Aboard his overloaded minivan, Polish director Maciek Hamela travels the roads of Ukraine during the first weeks of the war to help the residents to flee. The driver-director makes his way through minefields to evacuate a neighboring population forced to leave. His vehicle then becomes their first safe and intimate confessional space, a zone of trust and confidences for a mosaic of passengers. As the emotion flows through the cabin, he films their conversations. Their stories do not all have the same emotional impact, but he makes them all heard by capturing their sincerity, spontaneity and talkativeness. Exchanges, confessions, tears and sometimes laughter follow one another under the eye of a camera that almost disappears in this safe haven taking them to safety.

Each story is often told for the first time between people who don’t know each other, so it’s also a story of encounters that shape a larger narrative, that of the transition from the past to the future. Indeed, it is in this minivan that these Ukrainians become refugees. It’s a big leap into the unknown, echoing scenes of reunion and separation that everyone accepts in their own way, even to the point of looking forward to the journey! In such a tale of exodus, the children’s testimony takes center stage, as they openly speak out without any filter of fear or mistrust.

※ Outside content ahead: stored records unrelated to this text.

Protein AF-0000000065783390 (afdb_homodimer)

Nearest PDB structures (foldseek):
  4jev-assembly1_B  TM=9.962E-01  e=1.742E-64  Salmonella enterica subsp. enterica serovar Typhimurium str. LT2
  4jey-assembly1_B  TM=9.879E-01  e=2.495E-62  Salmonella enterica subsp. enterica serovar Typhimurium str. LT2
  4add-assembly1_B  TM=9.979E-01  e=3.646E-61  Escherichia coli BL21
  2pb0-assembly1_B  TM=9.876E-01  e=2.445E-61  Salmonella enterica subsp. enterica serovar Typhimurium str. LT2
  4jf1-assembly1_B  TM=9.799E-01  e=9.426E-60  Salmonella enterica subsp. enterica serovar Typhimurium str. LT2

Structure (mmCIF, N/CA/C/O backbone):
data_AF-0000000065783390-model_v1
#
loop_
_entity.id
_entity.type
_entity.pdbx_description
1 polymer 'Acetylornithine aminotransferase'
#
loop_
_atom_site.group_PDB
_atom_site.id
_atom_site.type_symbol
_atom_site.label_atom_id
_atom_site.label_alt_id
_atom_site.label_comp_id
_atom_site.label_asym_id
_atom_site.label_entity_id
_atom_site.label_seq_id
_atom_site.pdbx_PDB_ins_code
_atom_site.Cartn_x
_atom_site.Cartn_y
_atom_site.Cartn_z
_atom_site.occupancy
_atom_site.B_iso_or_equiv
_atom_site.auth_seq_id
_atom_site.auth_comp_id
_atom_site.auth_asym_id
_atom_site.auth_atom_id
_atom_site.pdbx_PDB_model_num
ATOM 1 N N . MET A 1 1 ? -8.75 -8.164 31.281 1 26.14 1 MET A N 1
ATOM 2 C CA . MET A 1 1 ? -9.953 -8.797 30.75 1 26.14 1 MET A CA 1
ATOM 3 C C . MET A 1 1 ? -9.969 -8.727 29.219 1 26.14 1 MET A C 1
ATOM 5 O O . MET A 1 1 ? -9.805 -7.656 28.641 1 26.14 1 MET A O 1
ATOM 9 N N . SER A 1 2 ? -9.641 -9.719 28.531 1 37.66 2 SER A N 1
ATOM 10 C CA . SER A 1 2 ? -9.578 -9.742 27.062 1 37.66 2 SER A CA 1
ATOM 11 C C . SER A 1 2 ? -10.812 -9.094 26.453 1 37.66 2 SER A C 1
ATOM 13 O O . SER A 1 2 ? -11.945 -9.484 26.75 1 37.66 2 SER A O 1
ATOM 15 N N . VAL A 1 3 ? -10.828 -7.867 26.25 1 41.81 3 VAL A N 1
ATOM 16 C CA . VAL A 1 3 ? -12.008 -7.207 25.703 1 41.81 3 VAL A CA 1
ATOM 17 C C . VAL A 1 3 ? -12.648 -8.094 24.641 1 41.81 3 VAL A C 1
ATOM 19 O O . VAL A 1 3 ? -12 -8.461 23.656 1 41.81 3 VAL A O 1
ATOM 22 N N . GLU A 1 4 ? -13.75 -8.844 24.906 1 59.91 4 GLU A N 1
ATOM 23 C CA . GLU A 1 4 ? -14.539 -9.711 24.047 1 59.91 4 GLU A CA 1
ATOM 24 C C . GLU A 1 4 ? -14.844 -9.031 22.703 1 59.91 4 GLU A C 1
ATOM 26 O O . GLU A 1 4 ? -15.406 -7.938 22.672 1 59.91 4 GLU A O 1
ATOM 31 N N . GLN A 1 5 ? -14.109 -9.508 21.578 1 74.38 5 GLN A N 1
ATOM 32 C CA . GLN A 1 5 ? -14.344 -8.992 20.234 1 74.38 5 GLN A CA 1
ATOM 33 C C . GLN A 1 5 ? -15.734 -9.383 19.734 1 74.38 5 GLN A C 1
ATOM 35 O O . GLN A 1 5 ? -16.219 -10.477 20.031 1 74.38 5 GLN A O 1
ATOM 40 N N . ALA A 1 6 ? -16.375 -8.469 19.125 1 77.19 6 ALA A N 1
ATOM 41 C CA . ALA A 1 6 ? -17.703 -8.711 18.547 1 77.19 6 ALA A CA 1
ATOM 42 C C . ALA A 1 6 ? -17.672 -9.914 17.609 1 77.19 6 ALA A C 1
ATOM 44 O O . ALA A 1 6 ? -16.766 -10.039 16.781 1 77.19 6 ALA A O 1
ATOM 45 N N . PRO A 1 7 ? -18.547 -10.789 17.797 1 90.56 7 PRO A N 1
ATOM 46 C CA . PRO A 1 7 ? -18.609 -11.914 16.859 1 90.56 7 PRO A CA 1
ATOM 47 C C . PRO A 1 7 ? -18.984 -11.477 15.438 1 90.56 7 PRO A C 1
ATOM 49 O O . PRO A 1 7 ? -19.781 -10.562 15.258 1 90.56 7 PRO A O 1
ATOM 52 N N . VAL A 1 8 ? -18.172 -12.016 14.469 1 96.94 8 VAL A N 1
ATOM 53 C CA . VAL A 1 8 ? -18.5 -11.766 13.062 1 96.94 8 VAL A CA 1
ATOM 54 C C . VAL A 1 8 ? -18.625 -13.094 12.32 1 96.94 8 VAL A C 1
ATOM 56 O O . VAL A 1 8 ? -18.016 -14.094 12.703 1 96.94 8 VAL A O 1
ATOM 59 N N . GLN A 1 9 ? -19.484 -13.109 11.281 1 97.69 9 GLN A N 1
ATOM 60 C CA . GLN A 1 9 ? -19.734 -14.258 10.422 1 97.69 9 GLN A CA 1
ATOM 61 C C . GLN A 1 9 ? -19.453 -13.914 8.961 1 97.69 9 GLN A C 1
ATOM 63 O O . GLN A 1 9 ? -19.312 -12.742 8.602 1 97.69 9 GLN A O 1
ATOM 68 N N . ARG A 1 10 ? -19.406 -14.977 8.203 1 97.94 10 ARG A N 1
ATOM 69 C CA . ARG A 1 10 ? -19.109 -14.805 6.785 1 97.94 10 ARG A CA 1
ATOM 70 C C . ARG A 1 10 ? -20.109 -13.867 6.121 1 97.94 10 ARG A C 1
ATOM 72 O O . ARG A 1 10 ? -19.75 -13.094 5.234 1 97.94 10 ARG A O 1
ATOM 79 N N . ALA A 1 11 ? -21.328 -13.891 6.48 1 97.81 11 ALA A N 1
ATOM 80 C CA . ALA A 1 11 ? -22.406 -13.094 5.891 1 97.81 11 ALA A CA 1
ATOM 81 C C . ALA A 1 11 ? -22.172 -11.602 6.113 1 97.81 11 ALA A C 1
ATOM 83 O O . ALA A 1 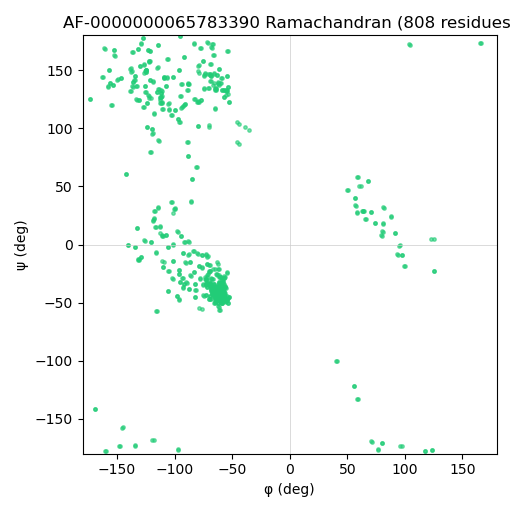11 ? -22.688 -10.773 5.359 1 97.81 11 ALA A O 1
ATOM 84 N N . ASP A 1 12 ? -21.422 -11.242 7.172 1 98.5 12 ASP A N 1
ATOM 85 C CA . ASP A 1 12 ? -21.094 -9.844 7.434 1 98.5 12 ASP A CA 1
ATOM 86 C C . ASP A 1 12 ? -20.359 -9.219 6.254 1 98.5 12 ASP A C 1
ATOM 88 O O . ASP A 1 12 ? -20.516 -8.023 5.98 1 98.5 12 ASP A O 1
ATOM 92 N N . PHE A 1 13 ? -19.562 -10.023 5.602 1 98.62 13 PHE A N 1
ATOM 93 C CA . PHE A 1 13 ? -18.859 -9.516 4.438 1 98.62 13 PHE A CA 1
ATOM 94 C C . PHE A 1 13 ? -19.812 -8.883 3.439 1 98.62 13 PHE A C 1
ATOM 96 O O . PHE A 1 13 ? -19.578 -7.781 2.947 1 98.62 13 PHE A O 1
ATOM 103 N N . ASP A 1 14 ? -20.922 -9.5 3.137 1 98.19 14 ASP A N 1
ATOM 104 C CA . ASP A 1 14 ? -21.875 -9.078 2.121 1 98.19 14 ASP A CA 1
ATOM 105 C C . ASP A 1 14 ? -22.641 -7.832 2.57 1 98.19 14 ASP A C 1
ATOM 107 O O . ASP A 1 14 ? -23.281 -7.168 1.758 1 98.19 14 ASP A O 1
ATOM 111 N N . GLN A 1 15 ? -22.484 -7.488 3.854 1 98.12 15 GLN A N 1
ATOM 112 C CA . GLN A 1 15 ? -23.219 -6.367 4.414 1 98.12 15 GLN A CA 1
ATOM 113 C C . GLN A 1 15 ? -22.344 -5.121 4.516 1 98.12 15 GLN A C 1
ATOM 115 O O . GLN A 1 15 ? -22.828 -3.998 4.379 1 98.12 15 GLN A O 1
ATOM 120 N N . VAL A 1 16 ? -20.984 -5.359 4.699 1 98.75 16 VAL A N 1
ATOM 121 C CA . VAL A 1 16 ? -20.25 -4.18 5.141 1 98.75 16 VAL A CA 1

And it is through their faces and behavior that the full extent of what they have been through is reflected, as the French title suggests (literally “Rock, Paper, Gun”), referring to the deep-rootedness of the war in their upbringing. The film covers the different stages of the war, from the first wave of refugees to the siege of the cities of Kiev and Chernihiv, followed by the battles of Kharkiv and Mariupol. But while it is ever-present in the speeches, the war remains off-screen, visible only through the windows of the minivan, where we can see the aftermath, from destroyed buildings to cut-off roads, regular check-points and the scorched wrecks of tanks. Through these windows, the scenery of the war unfolds like a backdrop to the conversations he captures. He takes us through the horrors of war on the move and the tragedy of the exodus behind closed doors, filming the war after the fact.

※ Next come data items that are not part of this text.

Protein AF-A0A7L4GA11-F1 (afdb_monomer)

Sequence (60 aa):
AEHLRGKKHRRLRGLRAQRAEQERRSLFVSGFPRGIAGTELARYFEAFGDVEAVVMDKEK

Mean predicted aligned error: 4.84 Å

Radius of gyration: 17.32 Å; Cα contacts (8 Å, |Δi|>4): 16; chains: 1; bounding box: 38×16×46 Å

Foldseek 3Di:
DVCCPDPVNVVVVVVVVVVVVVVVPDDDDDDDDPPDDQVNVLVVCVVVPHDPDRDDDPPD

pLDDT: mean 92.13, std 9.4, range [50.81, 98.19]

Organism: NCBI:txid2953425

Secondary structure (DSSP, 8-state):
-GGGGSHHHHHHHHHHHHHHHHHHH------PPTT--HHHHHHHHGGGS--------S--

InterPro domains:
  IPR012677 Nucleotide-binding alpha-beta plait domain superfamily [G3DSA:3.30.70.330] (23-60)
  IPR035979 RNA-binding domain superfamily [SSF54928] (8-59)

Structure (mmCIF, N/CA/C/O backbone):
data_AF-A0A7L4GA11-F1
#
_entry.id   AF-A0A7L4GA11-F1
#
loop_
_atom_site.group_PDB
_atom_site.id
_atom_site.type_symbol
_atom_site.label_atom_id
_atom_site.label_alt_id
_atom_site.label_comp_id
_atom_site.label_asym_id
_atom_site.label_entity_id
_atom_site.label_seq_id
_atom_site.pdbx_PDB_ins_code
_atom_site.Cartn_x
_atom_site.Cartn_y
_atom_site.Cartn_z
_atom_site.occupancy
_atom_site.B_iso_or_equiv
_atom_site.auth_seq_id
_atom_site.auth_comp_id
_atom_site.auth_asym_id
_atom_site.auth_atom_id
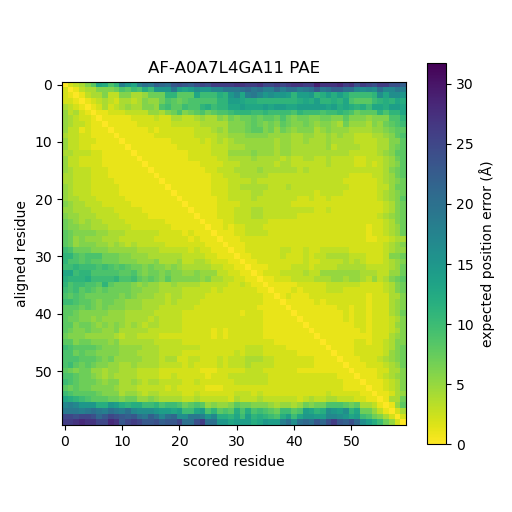_atom_site.pdbx_PDB_model_num
ATOM 1 N N . ALA A 1 1 ? 25.357 7.021 -25.046 1.00 64.88 1 ALA A N 1
ATOM 2 C CA . ALA A 1 1 ? 24.300 6.096 -25.524 1.00 64.88 1 ALA A CA 1
ATOM 3 C C . ALA A 1 1 ? 24.606 4.617 -25.244 1.00 64.88 1 ALA A C 1
ATOM 5 O O . ALA A 1 1 ? 23.699 3.882 -24.870 1.00 64.88 1 ALA A O 1
ATOM 6 N N . GLU A 1 2 ? 25.854 4.155 -25.374 1.00 74.38 2 GLU A N 1
ATOM 7 C CA . GLU A 1 2 ? 26.198 2.734 -25.188 1.00 74.38 2 GLU A CA 1
ATOM 8 C C . GLU A 1 2 ? 25.988 2.216 -23.748 1.00 74.38 2 GLU A C 1
ATOM 10 O O . GLU A 1 2 ? 25.479 1.112 -23.549 1.00 74.38 2 GLU A O 1
ATOM 15 N N . HIS A 1 3 ? 26.236 3.060 -22.735 1.00 81.69 3 HIS A N 1
ATOM 16 C CA . HIS A 1 3 ? 26.026 2.729 -21.316 1.00 81.69 3 HIS A CA 1
ATOM 17 C C . HIS A 1 3 ? 24.572 2.347 -20.966 1.00 81.69 3 HIS A C 1
ATOM 19 O O . HIS A 1 3 ? 24.347 1.628 -19.992 1.00 81.69 3 HIS A O 1
ATOM 25 N N . LEU A 1 4 ? 23.577 2.777 -21.758 1.00 86.12 4 LEU A N 1
ATOM 26 C CA . LEU A 1 4 ? 22.157 2.455 -21.543 1.00 86.12 4 LEU A CA 1
ATOM 27 C C . LEU A 1 4 ? 21.848 0.972 -21.805 1.00 86.12 4 LEU A C 1
ATOM 29 O O . LEU A 1 4 ? 20.910 0.409 -21.238 1.00 86.12 4 LEU A O 1
ATOM 33 N N . ARG A 1 5 ? 22.667 0.310 -22.630 1.00 88.25 5 ARG A N 1
ATOM 34 C CA . ARG A 1 5 ? 22.580 -1.129 -22.915 1.00 88.25 5 ARG A CA 1
ATOM 35 C C . ARG A 1 5 ? 23.451 -1.966 -21.973 1.00 88.25 5 ARG A C 1
ATOM 37 O O . ARG A 1 5 ? 23.520 -3.185 -22.120 1.00 88.25 5 ARG A O 1
ATOM 44 N N . GLY A 1 6 ? 24.091 -1.356 -20.977 1.00 93.69 6 GLY A N 1
ATOM 45 C CA . GLY A 1 6 ? 24.850 -2.081 -19.964 1.00 93.69 6 GLY A CA 1
ATOM 46 C C . GLY A 1 6 ? 23.941 -2.849 -18.996 1.00 93.69 6 GLY A C 1
ATOM 47 O O . GLY A 1 6 ? 22.895 -2.350 -18.573 1.00 93.69 6 GLY A O 1
ATOM 48 N N . LYS A 1 7 ? 24.364 -4.049 -18.574 1.00 93.81 7 LYS A N 1
ATOM 49 C CA . LYS A 1 7 ? 23.636 -4.875 -17.585 1.00 93.81 7 LYS 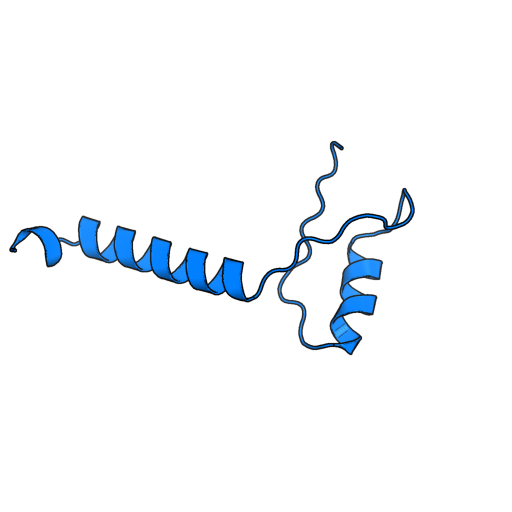A CA 1
ATOM 50 C C . LYS A 1 7 ? 23.366 -4.110 -16.280 1.00 93.81 7 LYS A C 1
ATOM 52 O O . LYS A 1 7 ? 22.258 -4.173 -15.753 1.00 93.81 7 LYS A O 1
ATOM 57 N N . LYS A 1 8 ? 24.352 -3.340 -15.796 1.00 95.25 8 LYS A N 1
ATOM 58 C CA . LYS A 1 8 ? 24.222 -2.492 -14.596 1.00 95.25 8 LYS A CA 1
ATOM 59 C C . LYS A 1 8 ? 23.133 -1.426 -14.759 1.00 95.25 8 LYS A C 1
ATOM 61 O O . LYS A 1 8 ? 22.283 -1.303 -13.883 1.00 95.25 8 LYS A O 1
ATOM 66 N N . HIS A 1 9 ? 23.122 -0.708 -15.887 1.00 95.94 9 HIS A N 1
ATOM 67 C CA . HIS A 1 9 ? 22.117 0.324 -16.154 1.00 95.94 9 HIS A CA 1
ATOM 68 C C . HIS A 1 9 ? 20.705 -0.267 -16.201 1.00 95.94 9 HIS A C 1
ATOM 70 O O . HIS A 1 9 ? 19.823 0.212 -15.489 1.00 95.94 9 HIS A O 1
ATOM 76 N N . ARG A 1 10 ? 20.494 -1.345 -16.973 1.00 93.88 10 ARG A N 1
ATOM 77 C CA . ARG A 1 10 ? 19.182 -2.012 -17.047 1.00 93.88 10 ARG A CA 1
ATOM 78 C C . ARG A 1 10 ? 18.693 -2.480 -15.676 1.00 93.88 10 ARG A C 1
ATOM 80 O O . ARG A 1 10 ? 17.535 -2.246 -15.348 1.00 93.88 10 ARG A O 1
ATOM 87 N N . ARG A 1 11 ? 19.571 -3.085 -14.865 1.00 95.69 11 ARG A N 1
ATOM 88 C CA . ARG A 1 11 ? 19.236 -3.529 -13.502 1.00 95.69 11 ARG A CA 1
ATOM 89 C C . ARG A 1 11 ? 18.802 -2.360 -12.620 1.00 95.69 11 ARG A C 1
ATOM 91 O O . ARG A 1 11 ? 17.762 -2.445 -11.977 1.00 95.69 11 ARG A O 1
ATOM 98 N N . LEU A 1 12 ? 19.577 -1.275 -12.602 1.00 96.69 12 LEU A N 1
ATOM 99 C CA . LEU A 1 12 ? 19.251 -0.098 -11.795 1.00 96.69 12 LEU A CA 1
ATOM 100 C C . LEU A 1 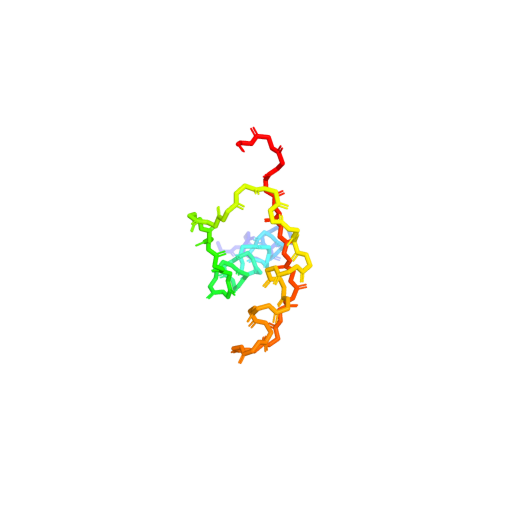12 ? 17.923 0.533 -12.231 1.00 96.69 12 LEU A C 1
ATOM 102 O O . LEU A 1 12 ? 17.115 0.902 -11.383 1.00 96.69 12 LEU A O 1
ATOM 106 N N . ARG A 1 13 ? 17.679 0.624 -13.544 1.00 96.62 13 ARG A N 1
ATOM 107 C CA . ARG A 1 13 ? 16.415 1.135 -14.085 1.00 96.62 13 ARG A CA 1
ATOM 108 C C . ARG A 1 13 ? 15.231 0.258 -13.675 1.00 96.62 13 ARG A C 1
ATOM 110 O O . ARG A 1 13 ? 14.215 0.795 -13.256 1.00 96.62 13 ARG A O 1
ATOM 117 N N . GLY A 1 14 ? 15.382 -1.066 -13.751 1.00 97.38 14 GLY A N 1
ATOM 118 C CA . GLY A 1 14 ? 14.364 -2.020 -13.304 1.00 97.38 14 GLY A CA 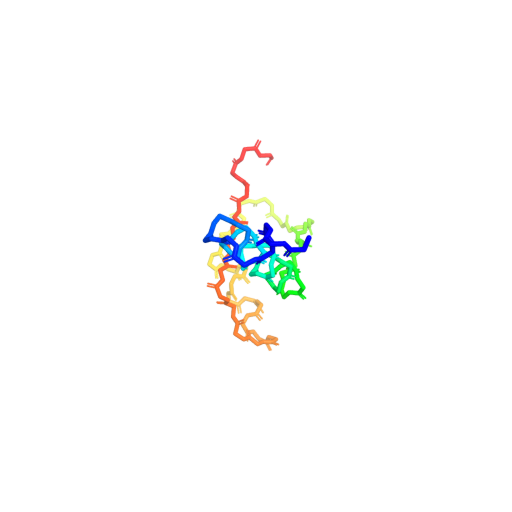1
ATOM 119 C C . GLY A 1 14 ? 14.038 -1.871 -11.817 1.00 97.38 14 GLY A C 1
ATOM 120 O O . GLY A 1 14 ? 12.876 -1.720 -11.465 1.00 97.38 14 GLY A O 1
ATOM 121 N N . LEU A 1 15 ? 15.063 -1.800 -10.959 1.00 98.19 15 LEU A N 1
ATOM 122 C CA . LEU A 1 15 ? 14.896 -1.570 -9.516 1.00 98.19 15 LEU A CA 1
ATOM 123 C C . LEU A 1 15 ? 14.146 -0.269 -9.208 1.00 98.19 15 LEU A C 1
ATOM 125 O O . LEU A 1 15 ? 13.300 -0.240 -8.321 1.00 98.19 15 LEU A O 1
ATOM 129 N N . ARG A 1 16 ? 14.448 0.812 -9.934 1.00 98.00 16 ARG A N 1
ATOM 130 C CA . ARG A 1 16 ? 13.746 2.092 -9.767 1.00 98.00 16 ARG A CA 1
ATOM 131 C C . ARG A 1 16 ? 12.288 2.010 -10.205 1.00 98.00 16 ARG A C 1
ATOM 133 O O . ARG A 1 16 ? 11.435 2.511 -9.488 1.00 98.00 16 ARG A O 1
ATOM 140 N N . ALA A 1 17 ? 12.007 1.364 -11.336 1.00 98.12 17 ALA A N 1
ATOM 141 C CA . ALA A 1 17 ? 10.637 1.168 -11.804 1.00 98.12 17 ALA A CA 1
ATOM 142 C C . ALA A 1 17 ? 9.815 0.325 -10.815 1.00 98.12 17 ALA A C 1
ATOM 144 O O . ALA A 1 17 ? 8.684 0.681 -10.510 1.00 98.12 17 ALA A O 1
ATOM 145 N N . GLN A 1 18 ? 10.407 -0.740 -10.263 1.00 97.75 18 GLN A N 1
ATOM 146 C CA . GLN A 1 18 ? 9.754 -1.571 -9.252 1.00 97.75 18 GLN A CA 1
ATOM 147 C C . GLN A 1 18 ? 9.426 -0.774 -7.982 1.00 97.75 18 GLN A C 1
ATOM 149 O O . GLN A 1 18 ? 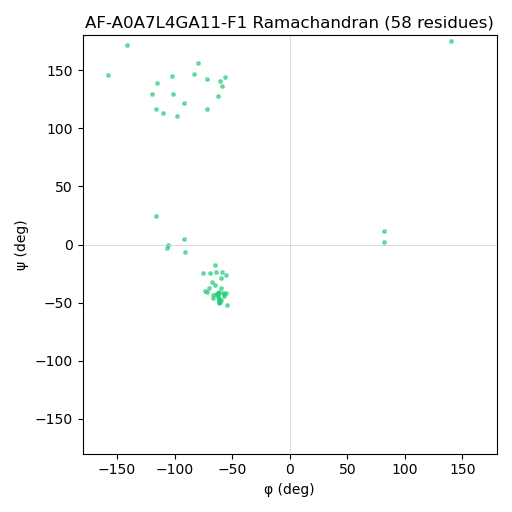8.309 -0.860 -7.487 1.00 97.75 18 GLN A O 1
ATOM 154 N N . ARG A 1 19 ? 10.370 0.035 -7.483 1.00 97.25 19 ARG A N 1
ATOM 155 C CA . ARG A 1 19 ? 10.136 0.895 -6.310 1.00 97.25 19 ARG A CA 1
ATOM 156 C C . ARG A 1 19 ? 9.072 1.953 -6.567 1.00 97.25 19 ARG A C 1
ATOM 158 O O . ARG A 1 19 ? 8.212 2.137 -5.723 1.00 97.25 19 ARG A O 1
ATOM 165 N N . ALA A 1 20 ? 9.095 2.590 -7.735 1.00 98.00 20 ALA A N 1
ATOM 166 C CA . ALA A 1 20 ? 8.089 3.583 -8.096 1.00 98.00 20 ALA A CA 1
ATOM 167 C C . ALA A 1 20 ? 6.679 2.971 -8.150 1.00 98.00 20 ALA A C 1
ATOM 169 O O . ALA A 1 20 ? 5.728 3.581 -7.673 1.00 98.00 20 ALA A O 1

This odyssey of transition between their past and their future creates two temporalities, depicted in this almost 100% behind-closed-doors film by two single shots: one looking towards the front of the vehicle, towards what they are travelling through and leaving, and ultimately towards what awaits them, their future; and the other towards the rear seats and the war stories, as in the original & English title. The director is at once driver, organizer, volunteer, interpreter and confidant. Always looking for solutions, he is discreet but not neutral, and makes no comment. This is not an analytical piece, it’s a journey into the heat of the action.

A powerful war story full of humanity, “In the Rearview” is an engaging, moving and important multilingual documentary (Ukrainian, English, French, Polish). This emergency tale echoes a spontaneous and massive mobilization, and the historic bonding of two countries with a painful shared past… a sign of fraternity between (neighboring?) peoples!